# Multiple dogs found: Kent area. Stolen?



## cinnamontoast (Oct 24, 2010)

Including Tia, the cocker who has been on FB lost. Lots of as yet un identified dogs. Please pass on to anyone who may still be looking for a lost/stolen dog.

DogLost - Found: Unknown In South East (ME9) 'ATTENTION ALL AREAS' 63092

http://www.kent.police.uk/news/latest_news/140114_iwade_warrant.html

Tia, a springer spaniel gundog stolen from Winchester last year has been recovered. According to reports it appears she was amongst the dogs found during this police raid.

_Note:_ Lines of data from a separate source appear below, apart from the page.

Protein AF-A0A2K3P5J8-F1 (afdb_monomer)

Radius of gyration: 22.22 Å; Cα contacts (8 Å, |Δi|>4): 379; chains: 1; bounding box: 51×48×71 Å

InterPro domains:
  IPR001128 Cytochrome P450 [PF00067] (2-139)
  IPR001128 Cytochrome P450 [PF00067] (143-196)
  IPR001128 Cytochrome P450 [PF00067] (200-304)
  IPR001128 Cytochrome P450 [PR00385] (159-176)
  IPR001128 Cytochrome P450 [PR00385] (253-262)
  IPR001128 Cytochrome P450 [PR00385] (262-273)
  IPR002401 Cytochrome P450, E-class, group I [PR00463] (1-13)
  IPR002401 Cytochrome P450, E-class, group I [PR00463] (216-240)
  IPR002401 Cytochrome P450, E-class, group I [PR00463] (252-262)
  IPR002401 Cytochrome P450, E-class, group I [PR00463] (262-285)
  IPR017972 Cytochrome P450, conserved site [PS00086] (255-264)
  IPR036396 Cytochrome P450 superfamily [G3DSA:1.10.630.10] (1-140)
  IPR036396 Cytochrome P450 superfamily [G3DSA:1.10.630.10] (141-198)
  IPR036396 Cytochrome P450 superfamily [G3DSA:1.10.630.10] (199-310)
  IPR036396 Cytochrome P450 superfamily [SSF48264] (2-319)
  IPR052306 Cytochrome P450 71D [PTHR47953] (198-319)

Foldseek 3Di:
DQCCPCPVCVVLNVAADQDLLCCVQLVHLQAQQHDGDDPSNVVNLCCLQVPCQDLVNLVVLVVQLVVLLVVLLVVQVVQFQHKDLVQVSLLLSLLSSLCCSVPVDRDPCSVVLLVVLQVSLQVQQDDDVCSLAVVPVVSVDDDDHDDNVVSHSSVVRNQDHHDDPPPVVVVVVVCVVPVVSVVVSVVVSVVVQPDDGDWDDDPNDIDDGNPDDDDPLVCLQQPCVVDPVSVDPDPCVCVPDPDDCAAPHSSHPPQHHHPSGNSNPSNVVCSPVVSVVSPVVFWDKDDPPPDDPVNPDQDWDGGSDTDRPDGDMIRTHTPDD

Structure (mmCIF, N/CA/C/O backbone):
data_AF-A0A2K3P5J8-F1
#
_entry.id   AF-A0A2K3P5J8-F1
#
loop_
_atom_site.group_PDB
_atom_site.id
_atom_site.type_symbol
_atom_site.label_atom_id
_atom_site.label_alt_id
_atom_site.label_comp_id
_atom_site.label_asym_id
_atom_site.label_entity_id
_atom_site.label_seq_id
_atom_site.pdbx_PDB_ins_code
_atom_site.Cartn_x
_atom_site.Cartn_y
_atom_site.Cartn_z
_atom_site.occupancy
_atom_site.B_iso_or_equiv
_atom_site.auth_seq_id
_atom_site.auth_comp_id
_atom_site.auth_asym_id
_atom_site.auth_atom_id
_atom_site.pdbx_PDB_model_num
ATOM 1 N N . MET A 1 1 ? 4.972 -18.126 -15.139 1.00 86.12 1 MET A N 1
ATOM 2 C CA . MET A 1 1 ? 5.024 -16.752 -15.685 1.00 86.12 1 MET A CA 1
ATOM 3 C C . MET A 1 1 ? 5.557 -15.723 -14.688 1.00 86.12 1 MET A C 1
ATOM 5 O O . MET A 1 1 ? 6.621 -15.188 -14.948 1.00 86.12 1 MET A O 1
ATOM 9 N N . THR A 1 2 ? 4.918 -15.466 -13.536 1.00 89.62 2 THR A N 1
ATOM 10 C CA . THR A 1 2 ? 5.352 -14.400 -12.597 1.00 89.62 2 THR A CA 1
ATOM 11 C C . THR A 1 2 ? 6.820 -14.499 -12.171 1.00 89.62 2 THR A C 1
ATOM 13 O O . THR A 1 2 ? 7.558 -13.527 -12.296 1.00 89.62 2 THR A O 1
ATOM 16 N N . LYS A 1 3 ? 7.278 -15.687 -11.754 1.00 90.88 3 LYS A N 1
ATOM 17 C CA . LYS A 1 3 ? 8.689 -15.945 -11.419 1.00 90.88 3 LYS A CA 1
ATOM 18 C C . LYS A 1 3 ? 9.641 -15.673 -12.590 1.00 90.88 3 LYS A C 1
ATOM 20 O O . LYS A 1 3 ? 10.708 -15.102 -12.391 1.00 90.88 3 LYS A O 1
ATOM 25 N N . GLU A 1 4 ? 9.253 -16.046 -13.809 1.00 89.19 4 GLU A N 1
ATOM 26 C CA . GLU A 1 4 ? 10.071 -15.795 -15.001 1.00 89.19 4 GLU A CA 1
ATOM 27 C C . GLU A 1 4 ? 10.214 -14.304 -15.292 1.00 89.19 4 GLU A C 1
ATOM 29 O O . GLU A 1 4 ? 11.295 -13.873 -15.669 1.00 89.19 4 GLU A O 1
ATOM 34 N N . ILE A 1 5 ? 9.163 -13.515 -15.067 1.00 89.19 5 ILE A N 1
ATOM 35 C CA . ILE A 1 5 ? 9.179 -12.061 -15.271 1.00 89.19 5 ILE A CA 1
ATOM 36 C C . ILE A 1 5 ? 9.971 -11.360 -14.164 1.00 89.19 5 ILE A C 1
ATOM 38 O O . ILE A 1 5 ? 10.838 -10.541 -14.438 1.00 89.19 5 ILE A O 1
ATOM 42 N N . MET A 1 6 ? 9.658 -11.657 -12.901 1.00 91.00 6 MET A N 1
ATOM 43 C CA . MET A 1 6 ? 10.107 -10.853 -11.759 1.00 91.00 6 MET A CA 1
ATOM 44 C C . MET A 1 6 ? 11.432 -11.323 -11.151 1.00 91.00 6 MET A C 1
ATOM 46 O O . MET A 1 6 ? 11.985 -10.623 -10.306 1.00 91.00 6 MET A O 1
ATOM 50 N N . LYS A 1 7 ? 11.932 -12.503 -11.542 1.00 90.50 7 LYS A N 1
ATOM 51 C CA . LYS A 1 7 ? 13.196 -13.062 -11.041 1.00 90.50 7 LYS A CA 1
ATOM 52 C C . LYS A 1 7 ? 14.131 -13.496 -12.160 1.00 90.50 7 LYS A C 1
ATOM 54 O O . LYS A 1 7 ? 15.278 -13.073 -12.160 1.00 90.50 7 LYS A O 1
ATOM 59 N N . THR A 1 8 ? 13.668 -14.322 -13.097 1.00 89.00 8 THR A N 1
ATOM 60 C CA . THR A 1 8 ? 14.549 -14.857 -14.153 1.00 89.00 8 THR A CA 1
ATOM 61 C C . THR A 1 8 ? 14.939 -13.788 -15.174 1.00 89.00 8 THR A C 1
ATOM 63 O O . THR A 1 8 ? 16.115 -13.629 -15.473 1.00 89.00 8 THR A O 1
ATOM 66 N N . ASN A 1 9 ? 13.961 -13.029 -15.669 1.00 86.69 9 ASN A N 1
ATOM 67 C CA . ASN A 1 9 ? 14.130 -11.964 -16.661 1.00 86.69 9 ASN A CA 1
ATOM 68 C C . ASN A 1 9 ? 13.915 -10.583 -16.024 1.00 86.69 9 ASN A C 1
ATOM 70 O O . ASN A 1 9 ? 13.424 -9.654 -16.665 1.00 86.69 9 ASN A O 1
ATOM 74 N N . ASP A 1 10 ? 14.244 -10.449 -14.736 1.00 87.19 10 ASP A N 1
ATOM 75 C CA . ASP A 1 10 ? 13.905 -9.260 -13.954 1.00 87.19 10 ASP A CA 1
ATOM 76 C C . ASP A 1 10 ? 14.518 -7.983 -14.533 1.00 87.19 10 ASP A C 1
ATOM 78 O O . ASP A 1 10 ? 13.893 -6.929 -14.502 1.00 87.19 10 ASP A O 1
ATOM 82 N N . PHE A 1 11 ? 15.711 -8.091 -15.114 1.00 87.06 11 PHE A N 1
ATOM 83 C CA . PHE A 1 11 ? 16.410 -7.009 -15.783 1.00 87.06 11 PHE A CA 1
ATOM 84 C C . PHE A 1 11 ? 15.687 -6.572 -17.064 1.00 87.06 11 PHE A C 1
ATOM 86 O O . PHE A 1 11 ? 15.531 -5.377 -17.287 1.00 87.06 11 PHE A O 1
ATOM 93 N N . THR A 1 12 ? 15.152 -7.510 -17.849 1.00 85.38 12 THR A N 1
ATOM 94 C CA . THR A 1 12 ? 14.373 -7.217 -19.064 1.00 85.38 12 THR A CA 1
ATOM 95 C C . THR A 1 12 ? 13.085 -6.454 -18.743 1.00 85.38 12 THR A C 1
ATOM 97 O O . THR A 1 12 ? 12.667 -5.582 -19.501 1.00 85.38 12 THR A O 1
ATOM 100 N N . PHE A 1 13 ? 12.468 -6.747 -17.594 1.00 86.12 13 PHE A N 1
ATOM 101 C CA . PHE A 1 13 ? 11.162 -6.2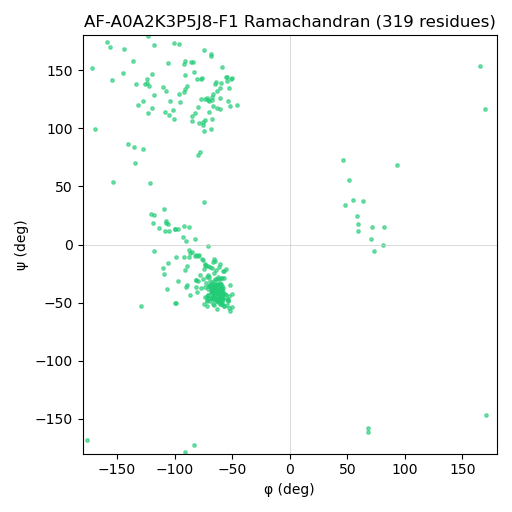06 -17.202 1.00 86.12 13 PHE A CA 1
ATOM 102 C C . PHE A 1 13 ? 11.214 -5.166 -16.080 1.00 86.12 13 PHE A C 1
ATOM 104 O O . PHE A 1 13 ? 10.180 -4.806 -15.512 1.00 86.12 13 PHE A O 1
ATOM 111 N N . CYS A 1 14 ? 12.402 -4.673 -15.727 1.00 86.75 14 CYS A N 1
ATOM 112 C CA . CYS A 1 14 ? 12.530 -3.702 -14.647 1.00 86.75 14 CYS A CA 1
ATOM 113 C C . CYS A 1 14 ? 12.212 -2.267 -15.071 1.00 86.75 14 CYS A C 1
ATOM 115 O O . CYS A 1 14 ? 12.124 -1.413 -14.192 1.00 86.75 14 CYS A O 1
ATOM 117 N N . ASP A 1 15 ? 12.026 -1.976 -16.356 1.00 87.00 15 ASP A N 1
ATOM 118 C CA . ASP A 1 15 ? 11.638 -0.644 -16.815 1.00 87.00 15 ASP A CA 1
ATOM 119 C C . ASP A 1 15 ? 10.164 -0.313 -16.544 1.00 87.00 15 ASP A C 1
ATOM 121 O O . ASP A 1 15 ? 9.356 -1.147 -16.121 1.00 87.00 15 ASP A O 1
ATOM 125 N N . ARG A 1 16 ? 9.830 0.968 -16.706 1.00 82.62 16 ARG A N 1
ATOM 126 C CA . ARG A 1 16 ? 8.494 1.517 -16.477 1.00 82.62 16 ARG A CA 1
ATOM 127 C C . ARG A 1 16 ? 7.994 2.214 -17.735 1.00 82.62 16 ARG A C 1
ATOM 129 O O . ARG A 1 16 ? 8.796 2.827 -18.439 1.00 82.62 16 ARG A O 1
ATOM 136 N N . PRO A 1 17 ? 6.691 2.112 -18.044 1.00 78.12 17 PRO A N 1
ATOM 137 C CA . PRO A 1 17 ? 6.128 2.861 -19.153 1.00 78.12 17 PRO A CA 1
ATOM 138 C C . PRO A 1 17 ? 6.231 4.361 -18.863 1.00 78.12 17 PRO A C 1
ATOM 140 O O . PRO A 1 17 ? 5.991 4.792 -17.739 1.00 78.12 17 PRO A O 1
ATOM 143 N N . ASN A 1 18 ? 6.556 5.151 -19.884 1.00 73.81 18 ASN A N 1
ATOM 144 C CA . ASN A 1 18 ? 6.472 6.604 -19.801 1.00 73.81 18 ASN A CA 1
ATOM 145 C C . ASN A 1 18 ? 5.001 7.003 -19.978 1.00 73.81 18 ASN A C 1
ATOM 147 O O . ASN A 1 18 ? 4.463 6.882 -21.080 1.00 73.81 18 ASN A O 1
ATOM 151 N N . LEU A 1 19 ? 4.355 7.377 -18.875 1.00 74.94 19 LEU A N 1
ATOM 152 C CA . LEU A 1 19 ? 2.965 7.827 -18.836 1.00 74.94 19 LEU A CA 1
ATOM 153 C C . LEU A 1 19 ? 2.952 9.335 -18.586 1.00 74.94 19 LEU A C 1
ATOM 155 O O . LEU A 1 19 ? 3.613 9.797 -17.655 1.00 74.94 19 LEU A O 1
ATOM 159 N N . LEU A 1 20 ? 2.182 10.100 -19.354 1.00 69.19 20 LEU A N 1
ATOM 160 C CA . LEU A 1 20 ? 2.108 11.557 -19.272 1.00 69.19 20 LEU A CA 1
ATOM 161 C C . LEU A 1 20 ? 1.772 12.032 -17.857 1.00 69.19 20 LEU A C 1
ATOM 163 O O . LEU A 1 20 ? 2.447 12.913 -17.332 1.00 69.19 20 LEU A O 1
ATOM 167 N N . LEU A 1 21 ? 0.764 11.430 -17.220 1.00 67.62 21 LEU A N 1
ATOM 168 C CA . LEU A 1 21 ? 0.377 11.806 -15.858 1.00 67.62 21 LEU A CA 1
ATOM 169 C C . LEU A 1 21 ? 1.477 11.488 -14.843 1.00 67.62 21 LEU A C 1
ATOM 171 O O . LEU A 1 21 ? 1.719 12.297 -13.951 1.00 67.62 21 LEU A O 1
ATOM 175 N N . SER A 1 22 ? 2.193 10.369 -15.009 1.00 70.19 22 SER A N 1
ATOM 176 C CA . SER A 1 22 ? 3.360 10.077 -14.169 1.00 70.19 22 SER A CA 1
ATOM 177 C C . SER A 1 22 ? 4.454 11.122 -14.381 1.00 70.19 22 SER A C 1
ATOM 179 O O . SER A 1 22 ? 4.959 11.680 -13.415 1.00 70.19 22 SER A O 1
ATOM 181 N N . THR A 1 23 ? 4.740 11.493 -15.628 1.00 73.56 23 THR A N 1
ATOM 182 C CA . THR A 1 23 ? 5.722 12.520 -15.986 1.00 73.56 23 THR A CA 1
ATOM 183 C C . THR A 1 23 ? 5.356 13.878 -15.391 1.00 73.56 23 THR A C 1
ATOM 185 O O . THR A 1 23 ? 6.232 14.578 -14.900 1.00 73.56 23 THR A O 1
ATOM 188 N N . ILE A 1 24 ? 4.076 14.244 -15.343 1.00 69.69 24 ILE A N 1
ATOM 189 C CA . ILE A 1 24 ? 3.640 15.502 -14.722 1.00 69.69 24 ILE A CA 1
ATOM 190 C C . ILE A 1 24 ? 3.752 15.429 -13.193 1.00 69.69 24 ILE A C 1
ATOM 192 O O . ILE A 1 24 ? 4.382 16.283 -12.574 1.00 69.69 24 ILE A O 1
ATOM 196 N N . LEU A 1 25 ? 3.156 14.408 -12.575 1.00 67.38 25 LEU A N 1
ATOM 197 C CA . LEU A 1 25 ? 3.009 14.332 -11.116 1.00 67.38 25 LEU A CA 1
ATOM 198 C C . LEU A 1 25 ? 4.304 13.991 -10.385 1.00 67.38 25 LEU A C 1
ATOM 200 O O . LEU A 1 25 ? 4.431 14.249 -9.191 1.00 67.38 25 LEU A O 1
ATOM 204 N N . THR A 1 26 ? 5.260 13.399 -11.090 1.00 70.62 26 THR A N 1
ATOM 205 C CA . THR A 1 26 ? 6.503 12.895 -10.499 1.00 70.62 26 THR A CA 1
ATOM 206 C C . THR A 1 26 ? 7.724 13.574 -11.109 1.00 70.62 26 THR A C 1
ATOM 208 O O . THR A 1 26 ? 8.815 13.008 -11.136 1.00 70.62 26 THR A O 1
ATOM 211 N N . TYR A 1 27 ? 7.521 14.804 -11.601 1.00 73.44 27 TYR A N 1
ATOM 212 C CA . TYR A 1 27 ? 8.539 15.682 -12.176 1.00 73.44 27 TYR A CA 1
ATOM 213 C C . TYR A 1 27 ? 9.438 14.935 -13.162 1.00 73.44 27 TYR A C 1
ATOM 215 O O . TYR A 1 27 ? 10.588 14.607 -12.879 1.00 73.44 27 TYR A O 1
ATOM 223 N N . ASN A 1 28 ? 8.869 14.633 -14.322 1.00 76.38 28 ASN A N 1
ATOM 224 C CA . ASN A 1 28 ? 9.479 13.890 -15.413 1.00 76.38 28 ASN A CA 1
ATOM 225 C C . ASN A 1 28 ? 9.842 12.430 -15.076 1.00 76.38 28 ASN A C 1
ATOM 227 O O . ASN A 1 28 ? 10.878 11.932 -15.515 1.00 76.38 28 ASN A O 1
ATOM 231 N N . ALA A 1 29 ? 9.001 11.742 -14.290 1.00 78.50 29 ALA A N 1
ATOM 232 C CA . ALA A 1 29 ? 9.229 10.349 -13.888 1.00 78.50 29 ALA A CA 1
ATOM 233 C C . ALA A 1 29 ? 10.597 10.152 -13.212 1.00 78.50 29 ALA A C 1
ATOM 235 O O . ALA A 1 29 ? 11.289 9.161 -13.437 1.00 78.50 29 ALA A O 1
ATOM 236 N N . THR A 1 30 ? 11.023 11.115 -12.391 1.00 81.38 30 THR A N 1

http://yourpetforums.co.uk/thread/3535/stolen-dogs-cockfighting-farm-kent?page=1
(Copied from another forum, but fantastic for her and her owners).


----------



## lostbear (May 29, 2013)

Hope they all get back to their proper homes. That poor little bitch must have lost all hope of going home.

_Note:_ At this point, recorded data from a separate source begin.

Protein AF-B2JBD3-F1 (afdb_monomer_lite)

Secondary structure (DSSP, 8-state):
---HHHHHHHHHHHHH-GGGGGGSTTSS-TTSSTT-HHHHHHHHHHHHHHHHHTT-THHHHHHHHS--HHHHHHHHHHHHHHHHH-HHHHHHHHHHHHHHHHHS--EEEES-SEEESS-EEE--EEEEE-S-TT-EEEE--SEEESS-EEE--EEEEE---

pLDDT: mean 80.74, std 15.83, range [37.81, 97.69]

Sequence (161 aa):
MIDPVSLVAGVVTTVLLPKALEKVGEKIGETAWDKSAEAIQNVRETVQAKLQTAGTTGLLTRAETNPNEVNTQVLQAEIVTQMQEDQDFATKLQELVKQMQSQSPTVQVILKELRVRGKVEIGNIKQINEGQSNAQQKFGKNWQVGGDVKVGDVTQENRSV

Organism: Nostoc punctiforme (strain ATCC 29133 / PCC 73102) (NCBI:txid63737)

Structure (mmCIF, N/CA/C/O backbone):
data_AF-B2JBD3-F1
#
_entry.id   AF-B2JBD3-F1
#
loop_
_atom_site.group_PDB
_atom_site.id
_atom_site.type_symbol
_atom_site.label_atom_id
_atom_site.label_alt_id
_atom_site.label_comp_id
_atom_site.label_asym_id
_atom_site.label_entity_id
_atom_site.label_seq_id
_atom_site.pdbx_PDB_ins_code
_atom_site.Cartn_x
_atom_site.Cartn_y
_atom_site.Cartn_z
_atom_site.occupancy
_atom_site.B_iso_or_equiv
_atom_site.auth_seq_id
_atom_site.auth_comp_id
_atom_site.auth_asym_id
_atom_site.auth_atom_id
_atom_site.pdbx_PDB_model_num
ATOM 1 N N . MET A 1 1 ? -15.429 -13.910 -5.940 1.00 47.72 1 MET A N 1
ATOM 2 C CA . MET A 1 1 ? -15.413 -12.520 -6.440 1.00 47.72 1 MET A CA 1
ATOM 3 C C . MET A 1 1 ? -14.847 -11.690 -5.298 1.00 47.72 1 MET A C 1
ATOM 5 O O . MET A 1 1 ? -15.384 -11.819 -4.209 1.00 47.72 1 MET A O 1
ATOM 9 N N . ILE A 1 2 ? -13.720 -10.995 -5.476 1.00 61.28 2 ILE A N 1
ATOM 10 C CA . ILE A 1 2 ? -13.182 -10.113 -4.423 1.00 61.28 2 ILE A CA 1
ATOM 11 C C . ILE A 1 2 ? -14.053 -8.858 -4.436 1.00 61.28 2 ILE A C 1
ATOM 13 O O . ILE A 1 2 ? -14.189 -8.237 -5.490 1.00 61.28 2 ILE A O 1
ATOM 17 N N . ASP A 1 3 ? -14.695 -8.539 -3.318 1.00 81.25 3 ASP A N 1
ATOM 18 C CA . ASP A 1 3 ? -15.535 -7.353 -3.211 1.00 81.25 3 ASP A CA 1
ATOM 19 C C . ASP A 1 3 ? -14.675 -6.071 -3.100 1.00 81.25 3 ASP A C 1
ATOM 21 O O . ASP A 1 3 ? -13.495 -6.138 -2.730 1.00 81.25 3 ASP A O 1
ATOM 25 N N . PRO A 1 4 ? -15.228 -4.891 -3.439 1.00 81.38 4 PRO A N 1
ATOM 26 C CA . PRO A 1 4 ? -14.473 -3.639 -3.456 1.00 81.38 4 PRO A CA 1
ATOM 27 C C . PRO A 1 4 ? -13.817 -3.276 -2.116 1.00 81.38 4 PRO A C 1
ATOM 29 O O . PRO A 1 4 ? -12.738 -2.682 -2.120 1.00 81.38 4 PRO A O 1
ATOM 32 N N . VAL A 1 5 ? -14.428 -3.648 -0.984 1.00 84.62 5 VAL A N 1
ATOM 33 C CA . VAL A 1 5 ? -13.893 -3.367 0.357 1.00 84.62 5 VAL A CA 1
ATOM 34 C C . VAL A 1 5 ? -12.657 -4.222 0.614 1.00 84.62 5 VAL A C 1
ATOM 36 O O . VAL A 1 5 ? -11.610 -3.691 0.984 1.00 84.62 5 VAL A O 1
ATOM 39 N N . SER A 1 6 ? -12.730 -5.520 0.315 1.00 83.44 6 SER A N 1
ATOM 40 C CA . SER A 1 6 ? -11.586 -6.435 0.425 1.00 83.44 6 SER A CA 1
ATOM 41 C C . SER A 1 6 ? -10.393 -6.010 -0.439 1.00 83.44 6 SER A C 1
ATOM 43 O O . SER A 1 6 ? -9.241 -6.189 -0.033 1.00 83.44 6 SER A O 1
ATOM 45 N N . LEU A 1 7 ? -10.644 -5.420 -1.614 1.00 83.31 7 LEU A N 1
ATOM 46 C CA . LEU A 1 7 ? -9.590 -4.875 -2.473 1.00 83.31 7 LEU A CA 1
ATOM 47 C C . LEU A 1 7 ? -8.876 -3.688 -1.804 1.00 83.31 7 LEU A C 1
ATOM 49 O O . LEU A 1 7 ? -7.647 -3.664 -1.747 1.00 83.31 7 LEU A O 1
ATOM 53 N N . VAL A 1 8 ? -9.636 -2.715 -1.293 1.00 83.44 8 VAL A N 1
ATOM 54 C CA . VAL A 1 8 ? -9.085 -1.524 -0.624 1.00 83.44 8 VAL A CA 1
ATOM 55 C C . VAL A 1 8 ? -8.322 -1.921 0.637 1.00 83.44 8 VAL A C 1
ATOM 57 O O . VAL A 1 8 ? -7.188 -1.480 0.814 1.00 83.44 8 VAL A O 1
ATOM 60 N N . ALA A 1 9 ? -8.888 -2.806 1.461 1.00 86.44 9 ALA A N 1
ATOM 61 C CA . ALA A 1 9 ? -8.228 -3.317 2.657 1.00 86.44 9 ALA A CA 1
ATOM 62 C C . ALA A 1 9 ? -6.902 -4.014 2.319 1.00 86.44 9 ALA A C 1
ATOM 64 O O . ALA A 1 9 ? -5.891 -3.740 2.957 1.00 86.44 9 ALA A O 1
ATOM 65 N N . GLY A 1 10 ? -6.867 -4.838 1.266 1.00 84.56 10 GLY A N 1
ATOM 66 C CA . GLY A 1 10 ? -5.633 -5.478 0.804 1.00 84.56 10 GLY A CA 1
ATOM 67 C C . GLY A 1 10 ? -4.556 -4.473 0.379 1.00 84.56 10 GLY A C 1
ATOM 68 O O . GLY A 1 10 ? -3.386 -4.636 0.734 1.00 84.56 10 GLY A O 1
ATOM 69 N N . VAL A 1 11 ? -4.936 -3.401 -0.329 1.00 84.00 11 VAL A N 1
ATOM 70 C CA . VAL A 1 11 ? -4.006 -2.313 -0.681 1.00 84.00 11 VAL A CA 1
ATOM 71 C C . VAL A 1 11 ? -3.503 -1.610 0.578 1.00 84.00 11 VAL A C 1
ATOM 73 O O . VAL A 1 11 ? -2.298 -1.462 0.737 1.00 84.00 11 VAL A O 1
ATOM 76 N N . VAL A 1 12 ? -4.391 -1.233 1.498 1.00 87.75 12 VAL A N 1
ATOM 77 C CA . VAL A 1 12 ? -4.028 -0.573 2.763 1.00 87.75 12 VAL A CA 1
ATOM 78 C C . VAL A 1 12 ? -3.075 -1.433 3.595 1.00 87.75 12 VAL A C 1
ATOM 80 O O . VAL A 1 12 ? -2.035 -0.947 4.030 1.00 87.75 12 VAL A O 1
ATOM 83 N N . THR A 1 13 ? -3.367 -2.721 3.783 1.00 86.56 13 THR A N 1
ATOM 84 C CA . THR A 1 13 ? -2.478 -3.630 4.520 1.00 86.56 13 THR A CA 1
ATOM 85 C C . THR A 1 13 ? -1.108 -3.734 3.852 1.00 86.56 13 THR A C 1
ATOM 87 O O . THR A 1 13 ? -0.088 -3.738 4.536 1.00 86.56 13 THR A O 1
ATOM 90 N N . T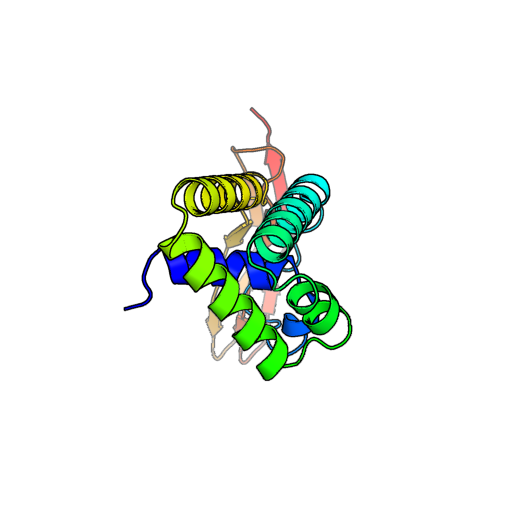HR A 1 14 ? -1.075 -3.757 2.520 1.00 83.44 14 THR A N 1
ATOM 91 C CA . THR A 1 14 ? 0.169 -3.772 1.743 1.00 83.44 14 THR A CA 1
ATOM 92 C C . THR A 1 14 ? 0.992 -2.499 1.952 1.00 83.44 14 THR A C 1
ATOM 94 O O . THR A 1 14 ? 2.204 -2.574 2.138 1.00 83.44 14 THR A O 1
ATOM 97 N N . VAL A 1 15 ? 0.327 -1.340 1.961 1.00 82.38 15 VAL A N 1
ATOM 98 C CA . VAL A 1 15 ? 0.940 -0.025 2.206 1.00 82.38 15 VAL A CA 1
ATOM 99 C C . VAL A 1 15 ? 1.581 0.027 3.594 1.00 82.38 15 VAL A C 1
ATOM 101 O O . VAL A 1 15 ? 2.685 0.540 3.757 1.00 82.38 15 VAL A O 1
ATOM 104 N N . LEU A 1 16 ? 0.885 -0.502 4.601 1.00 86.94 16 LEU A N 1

I hope thieving bar stewards get hammered by the law!

Heartbreaking about the poor birds, too.


----------



## jaycee05 (Sep 24, 2012)

Absolutely evil I hope those people get a long time in jail, but that's maybe too much to hope for, and I hope the poor dogs are reunited with their owners
I still cant understand why anyone leaves their dogs outside in gardens on their own though


----------